— Work instruction —
Reproduce exactly the lines below from the one containing "ATOM 118 C C" through the one containing "ATOM 151 C CA", including both, and nothing else.

Collection entries

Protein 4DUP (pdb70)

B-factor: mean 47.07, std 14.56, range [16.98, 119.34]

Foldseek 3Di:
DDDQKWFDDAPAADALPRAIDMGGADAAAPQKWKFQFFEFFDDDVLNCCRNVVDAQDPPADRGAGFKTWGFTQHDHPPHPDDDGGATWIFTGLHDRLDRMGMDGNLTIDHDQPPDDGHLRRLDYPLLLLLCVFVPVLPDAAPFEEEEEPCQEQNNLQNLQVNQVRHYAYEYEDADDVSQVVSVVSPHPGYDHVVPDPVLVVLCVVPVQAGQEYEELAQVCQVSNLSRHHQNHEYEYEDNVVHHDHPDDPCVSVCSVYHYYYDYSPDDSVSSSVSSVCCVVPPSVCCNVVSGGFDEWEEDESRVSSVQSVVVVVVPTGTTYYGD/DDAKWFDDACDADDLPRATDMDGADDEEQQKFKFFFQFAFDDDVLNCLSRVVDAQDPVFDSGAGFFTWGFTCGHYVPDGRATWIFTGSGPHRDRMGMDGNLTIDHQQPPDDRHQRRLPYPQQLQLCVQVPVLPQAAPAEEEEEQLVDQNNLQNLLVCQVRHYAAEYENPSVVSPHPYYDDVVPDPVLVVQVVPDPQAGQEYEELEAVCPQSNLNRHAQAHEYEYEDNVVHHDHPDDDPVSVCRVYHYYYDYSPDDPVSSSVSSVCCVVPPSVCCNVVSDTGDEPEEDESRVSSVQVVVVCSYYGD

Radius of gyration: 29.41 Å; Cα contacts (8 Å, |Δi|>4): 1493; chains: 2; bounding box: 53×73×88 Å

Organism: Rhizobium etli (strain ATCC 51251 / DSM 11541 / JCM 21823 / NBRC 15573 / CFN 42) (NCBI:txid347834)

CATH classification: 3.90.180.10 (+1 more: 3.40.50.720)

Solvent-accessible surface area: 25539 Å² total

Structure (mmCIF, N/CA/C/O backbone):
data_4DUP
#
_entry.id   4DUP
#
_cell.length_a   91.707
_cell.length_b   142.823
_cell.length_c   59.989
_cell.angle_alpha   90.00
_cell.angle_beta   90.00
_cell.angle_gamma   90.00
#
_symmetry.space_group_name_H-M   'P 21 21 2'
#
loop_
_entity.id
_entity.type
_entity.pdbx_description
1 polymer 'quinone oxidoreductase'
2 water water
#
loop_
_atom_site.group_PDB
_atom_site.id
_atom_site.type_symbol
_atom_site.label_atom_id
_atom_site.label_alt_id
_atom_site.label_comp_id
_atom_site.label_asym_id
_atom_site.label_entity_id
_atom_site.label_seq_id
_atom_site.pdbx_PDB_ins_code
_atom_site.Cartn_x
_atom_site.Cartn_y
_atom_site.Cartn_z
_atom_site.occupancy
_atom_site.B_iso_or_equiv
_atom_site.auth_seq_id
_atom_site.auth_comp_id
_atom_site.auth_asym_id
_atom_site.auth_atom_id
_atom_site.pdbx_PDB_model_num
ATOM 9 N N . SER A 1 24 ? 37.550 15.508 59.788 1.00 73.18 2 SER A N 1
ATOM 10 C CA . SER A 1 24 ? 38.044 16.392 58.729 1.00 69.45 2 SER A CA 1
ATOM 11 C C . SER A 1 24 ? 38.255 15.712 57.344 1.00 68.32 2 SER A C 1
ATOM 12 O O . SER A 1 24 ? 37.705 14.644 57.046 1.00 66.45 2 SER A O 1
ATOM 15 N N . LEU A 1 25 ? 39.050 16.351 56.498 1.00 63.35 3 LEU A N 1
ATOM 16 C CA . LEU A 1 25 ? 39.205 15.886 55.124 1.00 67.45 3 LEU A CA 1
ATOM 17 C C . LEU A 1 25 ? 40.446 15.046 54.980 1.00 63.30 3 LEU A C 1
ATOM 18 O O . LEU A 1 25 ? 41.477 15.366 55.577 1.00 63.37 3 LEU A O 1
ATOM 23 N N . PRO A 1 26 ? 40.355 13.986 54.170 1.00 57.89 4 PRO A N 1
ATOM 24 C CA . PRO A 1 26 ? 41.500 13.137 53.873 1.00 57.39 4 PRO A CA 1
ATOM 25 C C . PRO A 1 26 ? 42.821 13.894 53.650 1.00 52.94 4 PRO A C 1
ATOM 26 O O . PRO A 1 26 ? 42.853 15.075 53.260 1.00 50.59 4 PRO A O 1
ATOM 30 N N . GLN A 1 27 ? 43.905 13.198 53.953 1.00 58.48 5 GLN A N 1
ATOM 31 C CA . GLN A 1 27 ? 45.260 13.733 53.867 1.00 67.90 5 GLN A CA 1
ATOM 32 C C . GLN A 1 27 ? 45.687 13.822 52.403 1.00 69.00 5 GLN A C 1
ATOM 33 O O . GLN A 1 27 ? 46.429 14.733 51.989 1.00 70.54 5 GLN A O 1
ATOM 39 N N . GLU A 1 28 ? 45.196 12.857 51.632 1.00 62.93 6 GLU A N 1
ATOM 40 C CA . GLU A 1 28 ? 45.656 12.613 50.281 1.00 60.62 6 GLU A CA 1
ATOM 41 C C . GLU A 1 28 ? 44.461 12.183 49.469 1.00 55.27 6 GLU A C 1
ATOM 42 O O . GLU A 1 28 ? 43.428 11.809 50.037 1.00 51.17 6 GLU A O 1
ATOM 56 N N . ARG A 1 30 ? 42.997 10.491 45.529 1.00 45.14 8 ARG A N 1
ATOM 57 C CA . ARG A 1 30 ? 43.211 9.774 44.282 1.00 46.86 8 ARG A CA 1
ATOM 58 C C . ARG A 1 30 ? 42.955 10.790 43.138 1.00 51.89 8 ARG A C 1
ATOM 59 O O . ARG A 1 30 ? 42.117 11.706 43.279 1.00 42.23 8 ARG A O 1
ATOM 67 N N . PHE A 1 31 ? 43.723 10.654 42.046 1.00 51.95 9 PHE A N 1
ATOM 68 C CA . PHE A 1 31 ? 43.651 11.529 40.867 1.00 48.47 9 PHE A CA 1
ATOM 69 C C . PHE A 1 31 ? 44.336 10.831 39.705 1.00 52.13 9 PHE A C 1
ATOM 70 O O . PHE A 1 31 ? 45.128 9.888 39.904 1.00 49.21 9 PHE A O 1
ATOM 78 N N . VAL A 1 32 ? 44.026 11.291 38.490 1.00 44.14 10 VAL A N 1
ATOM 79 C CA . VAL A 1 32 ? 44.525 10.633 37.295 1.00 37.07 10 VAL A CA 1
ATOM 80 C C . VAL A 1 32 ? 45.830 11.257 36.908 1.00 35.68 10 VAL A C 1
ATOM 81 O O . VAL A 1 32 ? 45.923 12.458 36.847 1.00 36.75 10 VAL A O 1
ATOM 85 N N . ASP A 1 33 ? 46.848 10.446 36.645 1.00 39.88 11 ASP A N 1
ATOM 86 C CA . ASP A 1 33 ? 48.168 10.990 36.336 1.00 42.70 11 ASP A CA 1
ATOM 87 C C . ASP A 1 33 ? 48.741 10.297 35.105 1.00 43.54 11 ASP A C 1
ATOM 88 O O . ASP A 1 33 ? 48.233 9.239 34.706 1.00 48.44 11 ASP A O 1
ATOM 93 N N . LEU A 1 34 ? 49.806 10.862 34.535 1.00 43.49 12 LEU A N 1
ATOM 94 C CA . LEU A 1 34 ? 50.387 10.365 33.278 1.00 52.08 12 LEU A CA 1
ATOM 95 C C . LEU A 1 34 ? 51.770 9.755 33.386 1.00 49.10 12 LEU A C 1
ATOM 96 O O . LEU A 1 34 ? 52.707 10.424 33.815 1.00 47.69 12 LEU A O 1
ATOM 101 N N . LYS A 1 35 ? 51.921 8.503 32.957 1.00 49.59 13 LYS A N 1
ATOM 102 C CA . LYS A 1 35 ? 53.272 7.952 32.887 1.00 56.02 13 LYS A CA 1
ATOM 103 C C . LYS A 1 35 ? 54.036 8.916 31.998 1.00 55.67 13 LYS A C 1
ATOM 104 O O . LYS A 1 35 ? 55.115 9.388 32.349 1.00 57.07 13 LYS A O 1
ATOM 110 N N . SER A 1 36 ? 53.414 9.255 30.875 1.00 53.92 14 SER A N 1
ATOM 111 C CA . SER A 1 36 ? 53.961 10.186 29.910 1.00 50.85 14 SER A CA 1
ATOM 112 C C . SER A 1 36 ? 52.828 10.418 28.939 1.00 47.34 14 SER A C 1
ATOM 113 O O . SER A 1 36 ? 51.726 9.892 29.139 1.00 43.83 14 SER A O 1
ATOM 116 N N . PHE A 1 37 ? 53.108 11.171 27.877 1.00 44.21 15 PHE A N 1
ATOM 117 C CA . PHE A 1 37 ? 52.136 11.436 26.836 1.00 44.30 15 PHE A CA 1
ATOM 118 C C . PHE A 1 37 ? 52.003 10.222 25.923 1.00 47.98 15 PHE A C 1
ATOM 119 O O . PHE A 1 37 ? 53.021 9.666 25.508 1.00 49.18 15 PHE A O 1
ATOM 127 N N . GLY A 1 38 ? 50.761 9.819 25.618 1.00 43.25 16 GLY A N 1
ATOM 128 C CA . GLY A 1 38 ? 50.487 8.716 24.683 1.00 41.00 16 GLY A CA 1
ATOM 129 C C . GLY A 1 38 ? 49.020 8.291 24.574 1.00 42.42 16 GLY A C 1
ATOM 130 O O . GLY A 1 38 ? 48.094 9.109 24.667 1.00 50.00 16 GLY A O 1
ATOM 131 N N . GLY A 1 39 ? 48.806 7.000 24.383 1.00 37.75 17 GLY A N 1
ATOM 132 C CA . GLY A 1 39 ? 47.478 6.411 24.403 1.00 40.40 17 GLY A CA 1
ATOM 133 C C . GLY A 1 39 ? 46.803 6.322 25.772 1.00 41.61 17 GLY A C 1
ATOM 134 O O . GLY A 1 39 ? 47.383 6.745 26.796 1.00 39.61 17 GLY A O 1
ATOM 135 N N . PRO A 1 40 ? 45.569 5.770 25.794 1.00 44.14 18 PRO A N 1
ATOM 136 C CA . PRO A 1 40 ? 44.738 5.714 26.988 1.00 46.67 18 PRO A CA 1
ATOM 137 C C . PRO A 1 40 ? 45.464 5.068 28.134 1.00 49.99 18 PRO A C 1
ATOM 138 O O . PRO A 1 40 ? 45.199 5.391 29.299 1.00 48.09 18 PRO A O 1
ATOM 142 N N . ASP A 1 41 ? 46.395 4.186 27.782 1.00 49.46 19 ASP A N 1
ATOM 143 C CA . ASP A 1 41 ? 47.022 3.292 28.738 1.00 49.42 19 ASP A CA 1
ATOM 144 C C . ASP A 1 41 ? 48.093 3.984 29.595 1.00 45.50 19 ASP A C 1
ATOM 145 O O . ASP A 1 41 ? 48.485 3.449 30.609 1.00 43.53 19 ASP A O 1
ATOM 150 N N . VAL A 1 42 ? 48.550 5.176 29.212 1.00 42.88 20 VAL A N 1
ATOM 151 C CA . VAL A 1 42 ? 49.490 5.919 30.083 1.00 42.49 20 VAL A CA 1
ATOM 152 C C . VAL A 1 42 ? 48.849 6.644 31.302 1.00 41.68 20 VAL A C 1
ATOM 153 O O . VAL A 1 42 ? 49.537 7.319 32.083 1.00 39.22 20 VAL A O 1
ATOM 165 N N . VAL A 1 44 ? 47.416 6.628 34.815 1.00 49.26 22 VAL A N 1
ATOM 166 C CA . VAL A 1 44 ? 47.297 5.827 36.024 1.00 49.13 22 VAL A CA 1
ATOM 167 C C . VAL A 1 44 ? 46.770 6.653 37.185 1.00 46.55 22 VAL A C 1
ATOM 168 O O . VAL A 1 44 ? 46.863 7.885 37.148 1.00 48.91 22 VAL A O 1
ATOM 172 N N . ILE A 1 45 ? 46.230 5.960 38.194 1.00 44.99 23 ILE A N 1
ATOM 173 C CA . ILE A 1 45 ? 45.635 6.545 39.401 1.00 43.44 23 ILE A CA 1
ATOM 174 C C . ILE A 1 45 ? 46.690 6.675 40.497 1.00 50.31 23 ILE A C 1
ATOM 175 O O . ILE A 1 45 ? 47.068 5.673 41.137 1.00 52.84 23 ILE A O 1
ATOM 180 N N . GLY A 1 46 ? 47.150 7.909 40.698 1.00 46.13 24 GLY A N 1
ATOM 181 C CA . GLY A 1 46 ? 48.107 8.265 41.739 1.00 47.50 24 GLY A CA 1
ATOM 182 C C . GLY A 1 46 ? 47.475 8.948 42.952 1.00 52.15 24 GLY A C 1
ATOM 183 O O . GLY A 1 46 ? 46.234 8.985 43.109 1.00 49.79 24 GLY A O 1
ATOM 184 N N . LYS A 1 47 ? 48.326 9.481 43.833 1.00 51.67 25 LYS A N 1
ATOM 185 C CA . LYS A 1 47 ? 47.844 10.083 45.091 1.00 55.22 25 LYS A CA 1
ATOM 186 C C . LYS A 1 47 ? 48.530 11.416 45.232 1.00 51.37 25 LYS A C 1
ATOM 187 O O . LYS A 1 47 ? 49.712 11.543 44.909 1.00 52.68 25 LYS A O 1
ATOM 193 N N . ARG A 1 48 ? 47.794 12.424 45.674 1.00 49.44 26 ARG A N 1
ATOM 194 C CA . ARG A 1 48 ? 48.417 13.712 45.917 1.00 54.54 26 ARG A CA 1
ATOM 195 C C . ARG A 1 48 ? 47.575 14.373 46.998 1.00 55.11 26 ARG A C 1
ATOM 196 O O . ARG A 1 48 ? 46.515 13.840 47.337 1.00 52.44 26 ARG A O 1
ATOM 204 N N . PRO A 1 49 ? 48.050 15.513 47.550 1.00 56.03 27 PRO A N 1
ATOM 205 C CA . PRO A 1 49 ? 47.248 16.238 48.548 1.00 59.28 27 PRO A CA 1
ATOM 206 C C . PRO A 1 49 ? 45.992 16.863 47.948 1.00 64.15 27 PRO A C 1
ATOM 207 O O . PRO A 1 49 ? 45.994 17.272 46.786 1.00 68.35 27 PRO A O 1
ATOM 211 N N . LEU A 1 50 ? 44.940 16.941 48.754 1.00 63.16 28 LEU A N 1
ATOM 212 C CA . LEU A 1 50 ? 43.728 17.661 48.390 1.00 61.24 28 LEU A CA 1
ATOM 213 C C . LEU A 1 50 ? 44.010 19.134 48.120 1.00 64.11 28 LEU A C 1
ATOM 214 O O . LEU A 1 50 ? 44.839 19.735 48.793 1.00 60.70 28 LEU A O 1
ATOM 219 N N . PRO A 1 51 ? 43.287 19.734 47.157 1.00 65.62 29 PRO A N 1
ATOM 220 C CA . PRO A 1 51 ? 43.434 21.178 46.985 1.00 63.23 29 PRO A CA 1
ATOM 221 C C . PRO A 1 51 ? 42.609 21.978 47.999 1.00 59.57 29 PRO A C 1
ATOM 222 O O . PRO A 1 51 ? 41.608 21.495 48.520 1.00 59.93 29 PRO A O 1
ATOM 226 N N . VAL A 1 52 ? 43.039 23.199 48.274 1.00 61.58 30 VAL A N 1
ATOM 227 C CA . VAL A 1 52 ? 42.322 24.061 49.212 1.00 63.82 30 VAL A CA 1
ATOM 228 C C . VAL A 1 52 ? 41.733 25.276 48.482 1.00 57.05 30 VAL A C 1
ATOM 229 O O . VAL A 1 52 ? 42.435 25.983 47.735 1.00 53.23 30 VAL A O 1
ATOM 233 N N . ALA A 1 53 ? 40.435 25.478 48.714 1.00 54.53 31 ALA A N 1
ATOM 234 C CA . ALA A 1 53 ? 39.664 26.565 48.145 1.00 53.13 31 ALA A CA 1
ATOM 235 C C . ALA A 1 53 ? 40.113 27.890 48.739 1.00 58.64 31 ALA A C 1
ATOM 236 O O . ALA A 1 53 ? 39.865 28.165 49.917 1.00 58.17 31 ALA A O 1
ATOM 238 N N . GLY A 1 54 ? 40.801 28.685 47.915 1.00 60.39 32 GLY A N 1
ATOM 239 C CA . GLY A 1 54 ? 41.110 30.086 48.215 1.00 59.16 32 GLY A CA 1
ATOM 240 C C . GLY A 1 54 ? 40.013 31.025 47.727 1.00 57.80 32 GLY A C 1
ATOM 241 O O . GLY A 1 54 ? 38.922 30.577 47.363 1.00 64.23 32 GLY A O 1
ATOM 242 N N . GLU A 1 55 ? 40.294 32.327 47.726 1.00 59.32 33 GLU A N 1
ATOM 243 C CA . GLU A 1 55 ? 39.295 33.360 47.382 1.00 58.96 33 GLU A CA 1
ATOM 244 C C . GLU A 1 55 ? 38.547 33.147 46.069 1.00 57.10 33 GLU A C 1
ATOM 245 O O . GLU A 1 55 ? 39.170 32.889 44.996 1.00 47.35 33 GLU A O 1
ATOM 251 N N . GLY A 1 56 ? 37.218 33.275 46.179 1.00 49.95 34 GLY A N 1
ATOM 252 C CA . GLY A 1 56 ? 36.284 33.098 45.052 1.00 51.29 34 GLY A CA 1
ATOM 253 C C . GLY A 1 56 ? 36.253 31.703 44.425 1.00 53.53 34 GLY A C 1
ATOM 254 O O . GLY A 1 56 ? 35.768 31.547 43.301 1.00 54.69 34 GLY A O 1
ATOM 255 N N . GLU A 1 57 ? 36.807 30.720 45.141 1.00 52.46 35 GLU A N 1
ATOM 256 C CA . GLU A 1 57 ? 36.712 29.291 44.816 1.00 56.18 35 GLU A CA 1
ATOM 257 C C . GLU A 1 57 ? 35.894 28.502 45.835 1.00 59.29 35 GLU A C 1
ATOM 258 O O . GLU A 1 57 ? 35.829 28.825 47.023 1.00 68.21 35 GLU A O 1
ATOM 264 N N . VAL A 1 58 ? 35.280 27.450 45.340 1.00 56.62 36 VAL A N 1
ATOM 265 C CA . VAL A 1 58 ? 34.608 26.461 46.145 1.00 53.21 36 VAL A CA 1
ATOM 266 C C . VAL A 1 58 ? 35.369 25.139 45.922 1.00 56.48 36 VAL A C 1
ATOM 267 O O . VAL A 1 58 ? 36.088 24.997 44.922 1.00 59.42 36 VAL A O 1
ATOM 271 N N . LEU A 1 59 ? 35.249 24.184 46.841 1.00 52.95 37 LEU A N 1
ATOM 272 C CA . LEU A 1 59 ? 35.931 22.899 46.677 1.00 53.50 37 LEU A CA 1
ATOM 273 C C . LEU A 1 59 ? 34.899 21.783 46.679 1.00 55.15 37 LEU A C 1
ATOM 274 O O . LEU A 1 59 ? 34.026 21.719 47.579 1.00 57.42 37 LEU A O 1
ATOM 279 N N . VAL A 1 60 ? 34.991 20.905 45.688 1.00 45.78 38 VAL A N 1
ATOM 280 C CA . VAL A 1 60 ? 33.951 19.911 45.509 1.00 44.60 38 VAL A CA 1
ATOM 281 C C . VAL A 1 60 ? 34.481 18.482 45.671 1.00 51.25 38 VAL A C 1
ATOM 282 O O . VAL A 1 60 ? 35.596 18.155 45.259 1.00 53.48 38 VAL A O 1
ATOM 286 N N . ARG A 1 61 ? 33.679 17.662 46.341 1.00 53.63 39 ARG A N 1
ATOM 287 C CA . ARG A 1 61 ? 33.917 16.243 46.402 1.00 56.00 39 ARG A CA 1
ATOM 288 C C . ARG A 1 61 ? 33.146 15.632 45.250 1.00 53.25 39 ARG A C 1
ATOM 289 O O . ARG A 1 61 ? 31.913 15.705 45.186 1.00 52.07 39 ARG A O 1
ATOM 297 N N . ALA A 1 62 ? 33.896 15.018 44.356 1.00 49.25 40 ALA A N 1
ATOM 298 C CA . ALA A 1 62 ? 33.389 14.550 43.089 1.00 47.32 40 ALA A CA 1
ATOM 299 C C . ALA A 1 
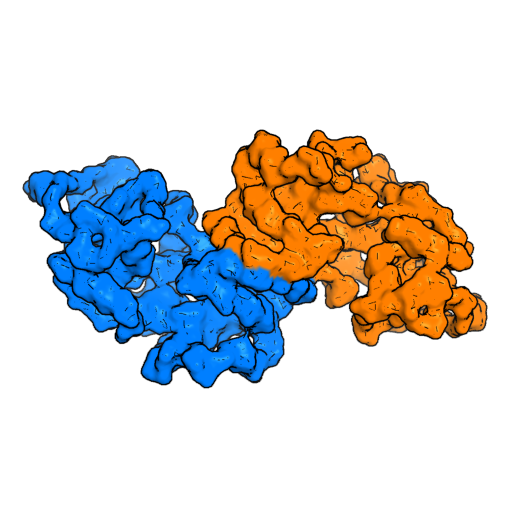62 ? 32.505 13.320 43.185 1.00 46.57 40 ALA A C 1
ATOM 300 O O . ALA A 1 62 ? 32.924 12.272 43.693 1.00 50.70 40 ALA A O 1
ATOM 302 N N . GLU A 1 63 ? 31.298 13.404 42.650 1.00 47.49 41 GLU A N 1
ATOM 303 C CA . GLU A 1 63 ? 30.484 12.189 42.496 1.00 48.84 41 GLU A CA 1
ATOM 304 C C . GLU A 1 63 ? 30.545 11.677 41.061 1.00 51.60 41 GLU A C 1
ATOM 305 O O . GLU A 1 63 ? 30.514 10.453 40.810 1.00 47.47 41 GLU A O 1
ATOM 311 N N . ALA A 1 64 ? 30.626 12.624 40.116 1.00 55.24 42 ALA A N 1
ATOM 312 C CA . ALA A 1 64 ? 30.672 12.303 38.675 1.00 51.51 42 ALA A CA 1
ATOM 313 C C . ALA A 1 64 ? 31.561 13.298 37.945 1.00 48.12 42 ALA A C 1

— Answer space —
ATOM 118 C C . PHE A 1 37 ? 52.003 10.222 25.923 1.00 47.98 15 PHE A C 1
ATOM 119 O O . PHE A 1 37 ? 53.021 9.666 25.508 1.00 49.18 15 PHE A O 1
ATOM 127 N N . GLY A 1 38 ? 50.761 9.819 25.618 1.00 43.25 16 GLY A N 1
ATOM 128 C CA . GLY A 1 38 ? 50.487 8.716 24.683 1.00 41.00 16 GLY A CA 1
ATOM 129 C C . GLY A 1 38 ? 49.020 8.291 24.574 1.00 42.42 16 GLY A C 1
ATOM 130 O O . GLY A 1 38 ? 48.094 9.109 24.667 1.00 50.00 16 GLY A O 1
ATOM 131 N N . GLY A 1 39 ? 48.806 7.000 24.383 1.00 37.75 17 GLY A N 1
ATOM 132 C CA . GLY A 1 39 ? 47.478 6.411 24.403 1.00 40.40 17 GLY A CA 1
ATOM 133 C C . GLY A 1 39 ? 46.803 6.322 25.772 1.00 41.61 17 GLY A C 1
ATOM 134 O O . GLY A 1 39 ? 47.383 6.745 26.796 1.00 39.61 17 GLY A O 1
ATOM 135 N N . PRO A 1 40 ? 45.569 5.770 25.794 1.00 44.14 18 PRO A N 1
ATOM 136 C CA . PRO A 1 40 ? 44.738 5.714 26.988 1.00 46.67 18 PRO A CA 1
ATOM 137 C C . PRO A 1 40 ? 45.464 5.068 28.134 1.00 49.99 18 PRO A C 1
ATOM 138 O O . PRO A 1 40 ? 45.199 5.391 29.299 1.00 48.09 18 PRO A O 1
ATOM 142 N N . ASP A 1 41 ? 46.395 4.186 27.782 1.00 49.46 19 ASP A N 1
ATOM 143 C CA . ASP A 1 41 ? 47.022 3.292 28.738 1.00 49.42 19 ASP A CA 1
ATOM 144 C C . ASP A 1 41 ? 48.093 3.984 29.595 1.00 45.50 19 ASP A C 1
ATOM 145 O O . ASP A 1 41 ? 48.485 3.449 30.609 1.00 43.53 19 ASP A O 1
ATOM 150 N N . VAL A 1 42 ? 48.550 5.176 29.212 1.00 42.88 20 VAL A N 1
ATOM 151 C CA . VAL A 1 42 ? 49.490 5.919 30.083 1.00 42.49 20 VAL A CA 1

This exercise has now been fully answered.